# Talk to me about cups



## grumpydaddy (Oct 20, 2014)

I can drink out of almost any cup but for latte art some are easier than others to learn/perfect the skills.

So talk to me about your views on this..... What should I be buying?

Why too should I pay a fortune for a single cup?


----------



## risky (May 11, 2015)

I believe you need curved side walls. And here endeth my knowledge on the matter.

Inker, d'Ancap etc. Are all nice quality and look nice to boot.


----------



## hotmetal (Oct 31, 2013)

Can't really expand on Risky's comment except to say that the Acme cups I bought are a pleasure to drink from, and do help with my latte art (obviously not quite enough hahaha!)

I have no experience with other 'proper' cups - before the Acme cups I used double wall glass (espresso size and cappuccino size) from Cream Supplies


----------



## paul whu (Sep 25, 2014)

I have one loveramics 6oz tulip shaped cup I bought for my daughter. In my opinion it's an ace cup for latte art. I think it's the nature of the narrow base making the crema deeper and easier to get the benefit of it's colour to blend with the first splash of microfoam.

On saying that I am a very average latte artist at best. I rate the Loveramics cups though.


----------



## Rhys (Dec 21, 2014)

I'm quite happy with my 6oz flat white cup from IKEA, it cost me the huge sum of £2.50, although you can buy sets as well.


----------



## Eyedee (Sep 13, 2010)

The cups help somewhat but technique is all.

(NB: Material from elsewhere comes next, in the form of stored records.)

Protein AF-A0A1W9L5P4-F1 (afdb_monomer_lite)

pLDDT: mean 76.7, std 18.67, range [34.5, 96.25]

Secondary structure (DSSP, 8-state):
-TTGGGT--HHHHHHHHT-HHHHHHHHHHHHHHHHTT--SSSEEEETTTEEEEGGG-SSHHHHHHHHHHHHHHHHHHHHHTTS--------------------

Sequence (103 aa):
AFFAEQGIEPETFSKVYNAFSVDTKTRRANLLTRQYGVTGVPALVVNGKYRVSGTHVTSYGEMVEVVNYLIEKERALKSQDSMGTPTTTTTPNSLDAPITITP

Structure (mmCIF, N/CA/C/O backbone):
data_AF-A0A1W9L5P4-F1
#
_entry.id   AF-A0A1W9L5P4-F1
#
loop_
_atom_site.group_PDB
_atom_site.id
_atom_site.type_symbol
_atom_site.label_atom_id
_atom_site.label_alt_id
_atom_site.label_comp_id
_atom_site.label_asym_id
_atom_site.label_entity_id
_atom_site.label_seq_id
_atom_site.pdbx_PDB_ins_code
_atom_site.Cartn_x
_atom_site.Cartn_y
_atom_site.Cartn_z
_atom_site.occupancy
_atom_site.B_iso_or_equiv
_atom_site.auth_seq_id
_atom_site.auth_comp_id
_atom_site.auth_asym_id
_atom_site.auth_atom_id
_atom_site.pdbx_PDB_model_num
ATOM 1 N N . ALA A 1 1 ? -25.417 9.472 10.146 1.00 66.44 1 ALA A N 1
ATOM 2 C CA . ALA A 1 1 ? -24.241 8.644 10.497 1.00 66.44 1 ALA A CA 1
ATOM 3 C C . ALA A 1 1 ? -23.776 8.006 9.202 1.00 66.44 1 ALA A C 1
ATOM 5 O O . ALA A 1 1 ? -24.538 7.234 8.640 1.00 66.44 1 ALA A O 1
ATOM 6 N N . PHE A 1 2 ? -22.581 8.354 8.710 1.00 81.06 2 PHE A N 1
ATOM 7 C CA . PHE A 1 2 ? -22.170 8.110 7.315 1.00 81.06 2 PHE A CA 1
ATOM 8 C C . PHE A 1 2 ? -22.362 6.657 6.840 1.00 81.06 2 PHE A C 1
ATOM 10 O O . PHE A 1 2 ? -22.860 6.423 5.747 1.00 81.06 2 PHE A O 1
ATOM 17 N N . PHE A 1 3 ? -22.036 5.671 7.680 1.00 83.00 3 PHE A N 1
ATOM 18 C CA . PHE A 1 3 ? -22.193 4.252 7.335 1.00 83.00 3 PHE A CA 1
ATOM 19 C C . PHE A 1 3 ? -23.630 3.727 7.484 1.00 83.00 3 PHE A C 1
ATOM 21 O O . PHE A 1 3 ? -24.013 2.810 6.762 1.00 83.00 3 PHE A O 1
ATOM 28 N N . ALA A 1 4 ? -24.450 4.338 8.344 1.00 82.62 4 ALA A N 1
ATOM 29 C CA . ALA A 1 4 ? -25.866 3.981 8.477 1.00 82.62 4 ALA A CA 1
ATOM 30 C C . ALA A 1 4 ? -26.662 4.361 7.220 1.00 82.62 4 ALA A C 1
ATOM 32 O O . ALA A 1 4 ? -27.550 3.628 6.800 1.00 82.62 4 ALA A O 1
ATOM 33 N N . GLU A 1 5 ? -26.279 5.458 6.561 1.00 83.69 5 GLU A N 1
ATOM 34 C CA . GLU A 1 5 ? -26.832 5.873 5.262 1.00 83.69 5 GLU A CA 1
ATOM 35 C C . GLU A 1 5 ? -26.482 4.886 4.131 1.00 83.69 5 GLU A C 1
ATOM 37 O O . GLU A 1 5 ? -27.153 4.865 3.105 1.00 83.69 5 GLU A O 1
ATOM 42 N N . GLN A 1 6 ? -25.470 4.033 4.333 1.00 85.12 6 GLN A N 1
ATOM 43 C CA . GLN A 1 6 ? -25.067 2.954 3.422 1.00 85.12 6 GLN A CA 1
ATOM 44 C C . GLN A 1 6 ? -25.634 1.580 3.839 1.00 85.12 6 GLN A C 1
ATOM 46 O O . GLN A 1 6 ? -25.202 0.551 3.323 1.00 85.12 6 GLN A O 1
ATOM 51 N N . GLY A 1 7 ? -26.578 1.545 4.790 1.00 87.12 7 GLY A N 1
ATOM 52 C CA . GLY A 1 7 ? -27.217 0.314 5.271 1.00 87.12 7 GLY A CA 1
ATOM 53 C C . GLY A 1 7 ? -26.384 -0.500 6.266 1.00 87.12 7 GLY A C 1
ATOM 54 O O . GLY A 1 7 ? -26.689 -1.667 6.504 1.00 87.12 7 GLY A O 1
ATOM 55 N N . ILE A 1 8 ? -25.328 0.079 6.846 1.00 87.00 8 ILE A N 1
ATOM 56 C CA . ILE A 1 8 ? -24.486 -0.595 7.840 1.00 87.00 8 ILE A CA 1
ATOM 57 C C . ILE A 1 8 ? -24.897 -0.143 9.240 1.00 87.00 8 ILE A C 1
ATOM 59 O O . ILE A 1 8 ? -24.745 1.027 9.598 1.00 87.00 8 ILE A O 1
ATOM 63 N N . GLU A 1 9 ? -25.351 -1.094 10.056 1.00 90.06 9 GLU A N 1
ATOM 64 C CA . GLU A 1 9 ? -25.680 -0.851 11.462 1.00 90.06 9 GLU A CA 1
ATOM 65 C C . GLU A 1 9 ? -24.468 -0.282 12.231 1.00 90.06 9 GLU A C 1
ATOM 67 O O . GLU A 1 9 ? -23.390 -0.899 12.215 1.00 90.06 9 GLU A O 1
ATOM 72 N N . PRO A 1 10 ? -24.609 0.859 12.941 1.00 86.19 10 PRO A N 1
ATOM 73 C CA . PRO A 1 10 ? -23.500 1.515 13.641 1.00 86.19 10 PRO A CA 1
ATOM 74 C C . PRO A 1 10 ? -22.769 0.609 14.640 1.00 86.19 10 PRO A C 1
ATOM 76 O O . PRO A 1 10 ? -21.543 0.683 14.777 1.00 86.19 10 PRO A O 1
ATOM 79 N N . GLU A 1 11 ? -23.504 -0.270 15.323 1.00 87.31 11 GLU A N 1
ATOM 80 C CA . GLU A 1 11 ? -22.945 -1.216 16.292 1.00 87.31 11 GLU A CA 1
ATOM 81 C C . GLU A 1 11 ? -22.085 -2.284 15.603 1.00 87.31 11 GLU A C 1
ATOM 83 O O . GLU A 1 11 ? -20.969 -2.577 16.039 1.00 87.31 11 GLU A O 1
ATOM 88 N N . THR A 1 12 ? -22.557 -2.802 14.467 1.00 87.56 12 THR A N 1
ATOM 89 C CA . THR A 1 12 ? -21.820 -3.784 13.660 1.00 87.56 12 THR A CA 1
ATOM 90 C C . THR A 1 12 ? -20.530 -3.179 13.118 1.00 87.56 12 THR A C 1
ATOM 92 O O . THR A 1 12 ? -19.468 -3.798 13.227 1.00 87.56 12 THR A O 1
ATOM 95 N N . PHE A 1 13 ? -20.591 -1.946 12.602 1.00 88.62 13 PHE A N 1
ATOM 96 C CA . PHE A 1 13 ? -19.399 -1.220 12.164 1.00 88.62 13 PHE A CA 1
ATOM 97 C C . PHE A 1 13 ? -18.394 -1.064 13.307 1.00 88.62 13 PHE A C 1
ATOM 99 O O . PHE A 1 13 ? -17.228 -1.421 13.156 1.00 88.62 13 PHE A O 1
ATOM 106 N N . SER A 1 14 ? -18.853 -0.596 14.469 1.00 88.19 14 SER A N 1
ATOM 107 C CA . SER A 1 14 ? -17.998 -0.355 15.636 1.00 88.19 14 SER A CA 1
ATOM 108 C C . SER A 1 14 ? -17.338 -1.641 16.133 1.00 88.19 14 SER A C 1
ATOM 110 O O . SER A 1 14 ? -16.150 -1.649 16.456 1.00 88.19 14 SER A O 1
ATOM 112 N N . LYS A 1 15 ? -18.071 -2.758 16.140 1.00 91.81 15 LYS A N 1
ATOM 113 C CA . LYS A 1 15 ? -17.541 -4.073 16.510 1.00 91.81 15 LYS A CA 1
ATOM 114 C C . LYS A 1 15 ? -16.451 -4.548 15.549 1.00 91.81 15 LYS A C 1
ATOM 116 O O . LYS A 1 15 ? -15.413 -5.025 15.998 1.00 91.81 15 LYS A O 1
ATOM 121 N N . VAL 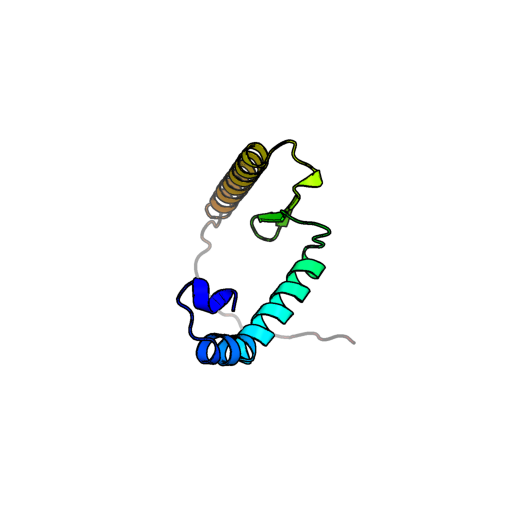A 1 16 ? -16.673 -4.428 14.239 1.00 91.31 16 VAL A N 1
ATOM 122 C CA . VAL A 1 16 ? -15.707 -4.872 13.221 1.00 91.31 16 VAL A CA 1
ATOM 123 C C . VAL A 1 16 ? -14.492 -3.948 13.174 1.00 91.31 16 VAL A C 1
ATOM 125 O O . VAL A 1 16 ? -13.368 -4.436 13.113 1.00 91.31 16 VAL A O 1
ATOM 128 N N . TYR A 1 17 ? -14.694 -2.634 13.260 1.00 88.56 17 TYR A N 1
ATOM 129 C CA . TYR A 1 17 ? -13.619 -1.642 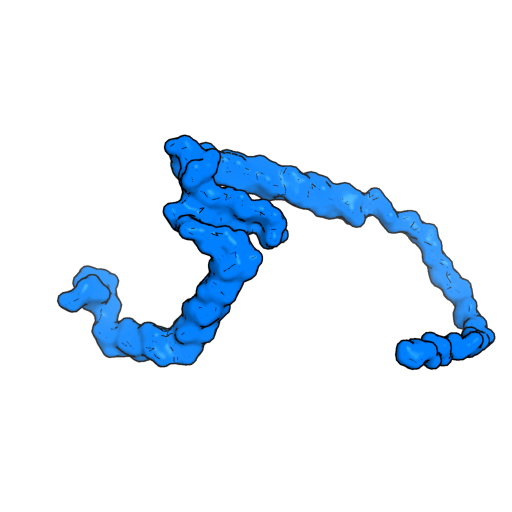13.265 1.00 88.56 17 TYR A CA 1
ATOM 130 C C . TYR A 1 17 ? -12.638 -1.865 14.425 1.00 88.56 17 TYR A C 1
ATOM 132 O O . TYR A 1 17 ? -11.427 -1.800 14.231 1.00 88.56 17 TYR A O 1
ATOM 140 N N . ASN A 1 18 ? -13.157 -2.213 15.608 1.00 91.31 18 ASN A N 1
ATOM 141 C CA . ASN A 1 18 ? -12.353 -2.523 16.793 1.00 91.31 18 ASN A CA 1
ATOM 142 C C . ASN A 1 18 ? -11.916 -3.998 16.881 1.00 91.31 18 ASN A C 1
ATOM 144 O O . ASN A 1 18 ? -11.283 -4.399 17.858 1.00 91.31 18 ASN A O 1
ATOM 148 N N . ALA A 1 19 ? -12.252 -4.836 15.896 1.00 94.94 19 ALA A N 1
ATOM 149 C CA . ALA A 1 19 ? -11.875 -6.241 15.926 1.00 94.94 19 ALA A CA 1
ATOM 150 C C . ALA A 1 19 ? -10.358 -6.406 15.749 1.00 94.94 19 ALA A C 1
ATOM 152 O O . ALA A 1 19 ? -9.743 -5.813 14.860 1.00 94.94 19 ALA A O 1
ATOM 153 N N . PHE A 1 20 ? -9.766 -7.317 16.525 1.00 94.62 20 PHE A N 1
ATOM 154 C CA . PHE A 1 20 ? -8.337 -7.652 16.454 1.00 94.62 20 PHE A CA 1
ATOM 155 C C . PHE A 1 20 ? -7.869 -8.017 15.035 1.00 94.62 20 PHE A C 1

As long as the cup is round the milk will flow evenly making the art, I tried both a shell and an amethyst geode recently and both mess up the pour because of the uneven sides.

Cups I prefer are "Not Neutral" with a massive flat on the top of the handle for your thumb to sit on.

Ian


----------



## Scotford (Apr 24, 2014)

Its technique more than cup shape/size and don't let anyone tell you otherwise.


----------



## Scotford (Apr 24, 2014)

Proof:









A 5oz coupette glass for champagne/cocktails which has a very weird dip in the bottom that creates a serious amount of turbulence and also the rim is narrower in diameter than the widest part of the walls.

Technique.


----------



## hotmetal (Oct 31, 2013)

Ah but did you use a jug or a baseball boot?


----------



## froggystyle (Oct 30, 2013)

Can you do the same in something square though?


----------



## Scotford (Apr 24, 2014)

froggystyle said:


> Can you do the same in something square though?

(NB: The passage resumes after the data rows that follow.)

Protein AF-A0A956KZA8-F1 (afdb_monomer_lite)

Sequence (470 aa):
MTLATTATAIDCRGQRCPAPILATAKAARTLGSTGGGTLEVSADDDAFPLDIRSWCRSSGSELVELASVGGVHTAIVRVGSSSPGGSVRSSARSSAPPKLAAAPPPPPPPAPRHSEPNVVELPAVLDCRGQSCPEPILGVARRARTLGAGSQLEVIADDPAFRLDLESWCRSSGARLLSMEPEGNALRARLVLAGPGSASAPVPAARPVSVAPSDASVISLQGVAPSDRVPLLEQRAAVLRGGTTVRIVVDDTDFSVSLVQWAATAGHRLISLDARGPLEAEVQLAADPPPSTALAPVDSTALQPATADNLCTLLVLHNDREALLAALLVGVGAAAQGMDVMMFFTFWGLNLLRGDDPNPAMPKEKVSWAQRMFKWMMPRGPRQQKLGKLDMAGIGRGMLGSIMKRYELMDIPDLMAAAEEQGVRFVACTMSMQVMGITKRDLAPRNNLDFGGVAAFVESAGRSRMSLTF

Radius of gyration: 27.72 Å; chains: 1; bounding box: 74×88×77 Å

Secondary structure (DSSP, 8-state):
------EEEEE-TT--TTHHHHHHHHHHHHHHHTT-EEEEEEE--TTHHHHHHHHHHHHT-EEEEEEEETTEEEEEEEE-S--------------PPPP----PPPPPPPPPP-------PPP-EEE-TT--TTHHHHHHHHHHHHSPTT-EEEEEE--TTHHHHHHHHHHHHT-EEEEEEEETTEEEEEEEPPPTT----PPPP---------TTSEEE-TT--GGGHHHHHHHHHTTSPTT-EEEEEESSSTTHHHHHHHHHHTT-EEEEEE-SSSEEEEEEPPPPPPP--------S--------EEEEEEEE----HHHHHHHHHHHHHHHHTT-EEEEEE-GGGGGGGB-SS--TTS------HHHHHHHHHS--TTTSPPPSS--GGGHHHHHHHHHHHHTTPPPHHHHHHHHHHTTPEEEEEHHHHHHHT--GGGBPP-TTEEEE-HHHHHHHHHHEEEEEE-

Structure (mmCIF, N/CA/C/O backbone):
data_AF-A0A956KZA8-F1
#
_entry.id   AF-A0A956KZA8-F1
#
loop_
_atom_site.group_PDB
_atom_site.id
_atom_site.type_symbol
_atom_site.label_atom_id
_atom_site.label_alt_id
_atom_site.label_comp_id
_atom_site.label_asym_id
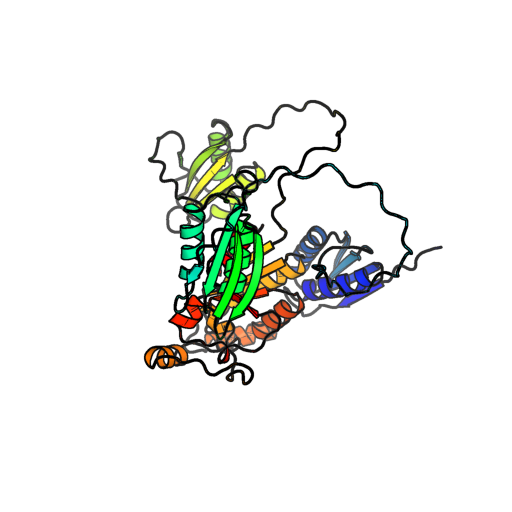_atom_site.label_entity_id
_atom_site.label_seq_id
_atom_site.pdbx_PDB_ins_code
_atom_site.Cartn_x
_atom_site.Cartn_y
_atom_site.Cartn_z
_atom_site.occupancy
_atom_site.B_iso_or_equiv
_atom_site.auth_seq_id
_atom_site.auth_comp_id
_atom_site.auth_asym_id
_atom_site.auth_atom_id
_atom_site.pdbx_PDB_model_num
ATOM 1 N N . MET A 1 1 ? -36.310 -24.076 16.522 1.00 33.31 1 MET A N 1
ATOM 2 C CA . MET A 1 1 ? -34.872 -24.109 16.862 1.00 33.31 1 MET A CA 1
ATOM 3 C C . MET A 1 1 ? -34.360 -22.684 16.809 1.00 33.31 1 MET A C 1
ATOM 5 O O . MET A 1 1 ? -34.193 -22.145 15.725 1.00 33.31 1 MET A O 1
ATOM 9 N N . THR A 1 2 ? -34.234 -22.041 17.964 1.00 34.50 2 THR A N 1
ATOM 10 C CA . THR A 1 2 ? -33.653 -20.703 18.113 1.00 34.50 2 THR A CA 1
ATOM 11 C C . THR A 1 2 ? -32.149 -20.846 17.901 1.00 34.50 2 THR A C 1
ATOM 13 O O . THR A 1 2 ? -31.475 -21.467 18.721 1.00 34.50 2 THR A O 1
ATOM 16 N N . LEU A 1 3 ? -31.634 -20.376 16.763 1.00 40.06 3 LEU A N 1
ATOM 17 C CA . LEU A 1 3 ? -30.191 -20.298 16.536 1.00 40.06 3 LEU A CA 1
ATOM 18 C C . LEU A 1 3 ? -29.618 -19.373 17.613 1.00 40.06 3 LEU A C 1
ATOM 20 O O . LEU A 1 3 ? -30.052 -18.229 17.733 1.00 40.06 3 LEU A O 1
ATOM 24 N N . ALA A 1 4 ? -28.713 -19.887 18.444 1.00 45.00 4 ALA A N 1
ATOM 25 C CA . ALA A 1 4 ? -28.007 -19.075 19.420 1.00 45.00 4 ALA A CA 1
ATOM 26 C C . ALA A 1 4 ? -27.182 -18.028 18.659 1.00 45.00 4 ALA A C 1
ATOM 28 O O . ALA A 1 4 ? -26.250 -18.377 17.938 1.00 45.00 4 ALA A O 1
ATOM 29 N N . THR A 1 5 ? -27.559 -16.756 18.772 1.00 57.03 5 THR A N 1
ATOM 30 C CA . THR A 1 5 ? -26.805 -15.648 18.186 1.00 57.03 5 THR A CA 1
ATOM 31 C C . THR A 1 5 ? -25.480 -15.525 18.931 1.00 57.03 5 THR A C 1
ATOM 33 O O . THR A 1 5 ? -25.459 -15.112 20.089 1.00 57.03 5 THR A O 1
ATOM 36 N N . THR A 1 6 ? -24.373 -15.907 18.295 1.00 69.25 6 THR A N 1
ATOM 37 C CA . THR A 1 6 ? -23.027 -15.729 18.851 1.00 69.25 6 THR A CA 1
ATOM 38 C C . THR A 1 6 ? -22.771 -14.237 19.061 1.00 69.25 6 THR A C 1
ATOM 40 O O . THR A 1 6 ? -22.803 -13.467 18.100 1.00 69.25 6 THR A O 1
ATOM 43 N N . ALA A 1 7 ? -22.550 -13.820 20.308 1.00 78.19 7 ALA A N 1
ATOM 44 C CA . ALA A 1 7 ? -22.223 -12.443 20.665 1.00 78.19 7 ALA A CA 1
ATOM 45 C C . ALA A 1 7 ? -20.728 -12.336 20.996 1.00 78.19 7 ALA A C 1
ATOM 47 O O . ALA A 1 7 ? -20.213 -13.110 21.800 1.00 78.19 7 ALA A O 1
ATOM 48 N N . THR A 1 8 ? -20.022 -11.400 20.364 1.00 90.69 8 THR A N 1
ATOM 49 C CA . THR A 1 8 ? -18.625 -11.049 20.674 1.00 90.69 8 THR A CA 1
ATOM 50 C C . THR A 1 8 ? -18.571 -9.592 21.102 1.00 90.69 8 THR A C 1
ATOM 52 O O . THR A 1 8 ? -19.256 -8.769 20.507 1.00 90.69 8 THR A O 1
ATOM 55 N N . ALA A 1 9 ? -17.750 -9.262 22.097 1.00 92.88 9 ALA A N 1
ATOM 56 C CA . ALA A 1 9 ? -17.521 -7.886 22.528 1.00 92.88 9 ALA A CA 1
ATOM 57 C C . ALA A 1 9 ? -16.037 -7.529 22.386 1.00 92.88 9 ALA A C 1
ATOM 59 O O . ALA A 1 9 ? -15.171 -8.334 22.737 1.00 92.88 9 ALA A O 1
ATOM 60 N N . ILE A 1 10 ? -15.748 -6.332 21.876 1.00 95.38 10 ILE A N 1
ATOM 61 C CA . ILE A 1 10 ? -14.400 -5.767 21.785 1.00 95.38 10 ILE A CA 1
ATOM 62 C C . ILE A 1 10 ? -14.358 -4.382 22.441 1.00 95.38 10 ILE A C 1
ATOM 64 O O . ILE A 1 10 ? -15.241 -3.546 22.243 1.00 95.38 10 ILE A O 1
ATOM 68 N N . ASP A 1 11 ? -13.312 -4.150 23.231 1.00 94.94 11 ASP A N 1
ATOM 69 C CA . ASP A 1 11 ? -13.053 -2.883 23.912 1.00 94.94 11 ASP A CA 1
ATOM 70 C C . ASP A 1 11 ? -11.825 -2.211 23.293 1.00 94.94 11 ASP A C 1
ATOM 72 O O . ASP A 1 11 ? -10.710 -2.734 23.349 1.00 94.94 11 ASP A O 1
ATOM 76 N N . CYS A 1 12 ? -12.058 -1.065 22.667 1.00 94.50 12 CYS A N 1
ATOM 77 C CA . CYS A 1 12 ? -11.076 -0.254 21.962 1.00 94.50 12 CYS A CA 1
ATOM 78 C C . CYS A 1 12 ? -10.873 1.113 22.634 1.00 94.50 12 CYS A C 1
ATOM 80 O O . CYS A 1 12 ? -10.333 2.017 22.001 1.00 94.50 12 CYS A O 1
ATOM 82 N N . ARG A 1 13 ? -11.298 1.294 23.892 1.00 94.50 13 ARG A N 1
ATOM 83 C CA . ARG A 1 13 ? -11.040 2.534 24.644 1.00 94.50 13 ARG A CA 1
ATOM 84 C C . ARG A 1 13 ? -9.536 2.797 24.787 1.00 94.50 13 ARG A C 1
ATOM 86 O O . ARG A 1 13 ? -8.748 1.858 24.893 1.00 94.50 13 ARG A O 1
ATOM 93 N N . GLY A 1 14 ? -9.153 4.070 24.769 1.00 90.19 14 GLY A N 1
ATOM 94 C CA . GLY A 1 14 ? -7.770 4.545 24.692 1.00 90.19 14 GLY A CA 1
ATOM 95 C C . GLY A 1 14 ? -7.227 4.608 23.261 1.00 90.19 14 GLY A C 1
ATOM 96 O O . GLY A 1 14 ? -6.421 5.480 22.939 1.00 90.19 14 GLY A O 1
ATOM 97 N N . GLN A 1 15 ? -7.729 3.762 22.358 1.00 91.56 15 GLN A N 1
ATOM 98 C CA . GLN A 1 15 ? -7.220 3.665 20.994 1.00 91.56 15 GLN A CA 1
ATOM 99 C C . GLN A 1 15 ? -7.810 4.744 20.086 1.00 91.56 15 GLN A C 1
ATOM 101 O O . GLN A 1 15 ? -8.972 5.127 20.201 1.00 91.56 15 GLN A O 1
ATOM 106 N N . ARG A 1 16 ? -7.012 5.189 19.114 1.00 91.38 16 ARG A N 1
ATOM 107 C CA . ARG A 1 16 ? -7.411 6.194 18.120 1.00 91.38 16 ARG A CA 1
ATOM 108 C C . ARG A 1 16 ? -7.501 5.604 16.722 1.00 91.38 16 ARG A C 1
ATOM 110 O O . ARG A 1 16 ? -6.982 4.517 16.448 1.00 91.38 16 ARG A O 1
ATOM 117 N N . CYS A 1 17 ? -8.158 6.334 15.825 1.00 86.56 17 CYS A N 1
ATOM 118 C CA . CYS A 1 17 ? -8.266 5.965 14.416 1.00 86.56 17 CYS A CA 1
ATOM 119 C C . CYS A 1 17 ? -6.893 5.554 13.824 1.00 86.56 17 CYS A C 1
ATOM 121 O O . CYS A 1 17 ? -5.904 6.267 14.035 1.00 86.56 17 CYS A O 1
ATOM 123 N N . PRO A 1 18 ? -6.798 4.432 13.072 1.00 91.50 18 PRO A N 1
ATOM 124 C CA . PRO A 1 18 ? -7.871 3.532 12.621 1.00 91.50 18 PRO A CA 1
ATOM 125 C C . PRO A 1 18 ? -8.086 2.280 13.494 1.00 91.50 18 PRO A C 1
ATOM 127 O O . PRO A 1 18 ? -8.795 1.364 13.073 1.00 91.50 18 PRO A O 1
ATOM 130 N N . ALA A 1 19 ? -7.484 2.191 14.684 1.00 92.38 19 ALA A N 1
ATOM 131 C CA . ALA A 1 19 ? -7.447 0.948 15.463 1.00 92.38 19 ALA A CA 1
ATOM 132 C C . ALA A 1 19 ? -8.836 0.358 15.808 1.00 92.38 19 ALA A C 1
ATOM 134 O O . ALA A 1 19 ? -9.027 -0.837 15.549 1.00 92.38 19 ALA A O 1
ATOM 135 N N . PRO A 1 20 ? -9.843 1.141 16.259 1.00 93.94 20 PRO A N 1
ATOM 136 C CA . PRO A 1 20 ? -11.175 0.600 16.546 1.00 93.94 20 PRO A CA 1
ATOM 137 C C . PRO A 1 20 ? -11.842 -0.093 15.347 1.00 93.94 20 PRO A C 1
ATOM 139 O O . PRO A 1 20 ? -12.445 -1.160 15.487 1.00 93.94 20 PRO A O 1
ATOM 142 N N . ILE A 1 21 ? -11.693 0.455 14.137 1.00 94.94 21 ILE A N 1
ATOM 143 C CA . ILE A 1 21 ? -12.264 -0.143 12.921 1.00 94.94 21 ILE A CA 1
ATOM 144 C C . ILE A 1 21 ? -11.483 -1.371 12.473 1.00 94.94 21 ILE A C 1
ATOM 146 O O . ILE A 1 21 ? -12.084 -2.332 11.997 1.00 94.94 21 ILE A O 1
ATOM 150 N N . LEU A 1 22 ? -10.164 -1.400 12.666 1.00 92.88 22 LEU A N 1
ATOM 151 C CA . LEU A 1 22 ? -9.380 -2.600 12.379 1.00 92.88 22 LEU A CA 1
ATOM 152 C C . LEU A 1 22 ? -9.755 -3.758 13.298 1.00 92.88 22 LEU A C 1
ATOM 154 O O . LEU A 1 22 ? -9.925 -4.883 12.818 1.00 92.88 22 LEU A O 1
ATOM 158 N N . ALA A 1 23 ? -9.927 -3.477 14.591 1.00 92.88 23 ALA A N 1
ATOM 159 C CA . ALA A 1 23 ? -10.408 -4.451 15.561 1.00 92.88 23 ALA A CA 1
ATOM 160 C C . ALA A 1 23 ? -11.812 -4.946 15.184 1.00 92.88 23 ALA A C 1
ATOM 162 O O . ALA A 1 23 ? -12.043 -6.156 15.136 1.00 92.88 23 ALA A O 1
ATOM 163 N N . THR A 1 24 ? -12.706 -4.024 14.807 1.00 93.50 24 THR A N 1
ATOM 164 C CA . THR A 1 24 ? -14.054 -4.343 14.310 1.00 93.50 24 THR A CA 1
ATOM 165 C C . THR A 1 24 ? -13.998 -5.259 13.088 1.00 93.50 24 THR A C 1
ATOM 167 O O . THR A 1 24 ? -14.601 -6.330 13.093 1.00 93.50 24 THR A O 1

Couldn't find something square so cut the bottom of a bonsoy box off. First attempt.


----------



## h1udd (Sep 1, 2015)

Damn, I just bought acme cups .... I could have had the one above


----------



## DoubleShot (Apr 23, 2014)

@Scotford

Jeez, how many shots did you have to pour into that thing?!


----------



## Scotford (Apr 24, 2014)

Second attempt.









@DoubleShot it hold about 4.5oz. Cut it off very shallow!


----------



## yardbent (Aug 8, 2015)

grumpydaddy said:


> ..........Why too should I pay a fortune for a single cup?


you dont have too

http://www.ebay.co.uk/itm/Pillivuyt-French-Porcelain-4-Coffee-Cups-4-Saucers-white-/151914485045?hash=item235ecf1535:g:0oYAAOSwfZ1WbSle


----------



## DoubleShot (Apr 23, 2014)

Ah, okay. At first glance it looked the size of a packed lunch box which would have obviously needed plenty of shots to provide the nice looking golden brown crema top.


----------



## Grahamg (Oct 24, 2013)

Scotford - Class. Pure class.


----------



## Eyedee (Sep 13, 2010)

Is this a display of "how to hijack a thread for self gratification"

Ian


----------



## dwalsh1 (Mar 3, 2010)

Scotford said:


> Its technique more than cup shape/size and don't let anyone tell you otherwise.


Agreed


----------



## Scotford (Apr 24, 2014)

Eyedee said:


> Is this a display of "how to hijack a thread for self gratification"
> 
> Ian


Not really. I think I proved my point that technique is more important than the vessel. Look at what I poured into, a carton that has all kinds of folds and angles to deal with. With more than two pours I'm sure I could nail something pretty complex.


----------



## Mrboots2u (May 10, 2013)

Derp


----------



## grumpydaddy (Oct 20, 2014)

So lets try asking this: If Tulip or Bowl or any round bottom shape is likely to help, what are your thoughts about size? and about wall thickness?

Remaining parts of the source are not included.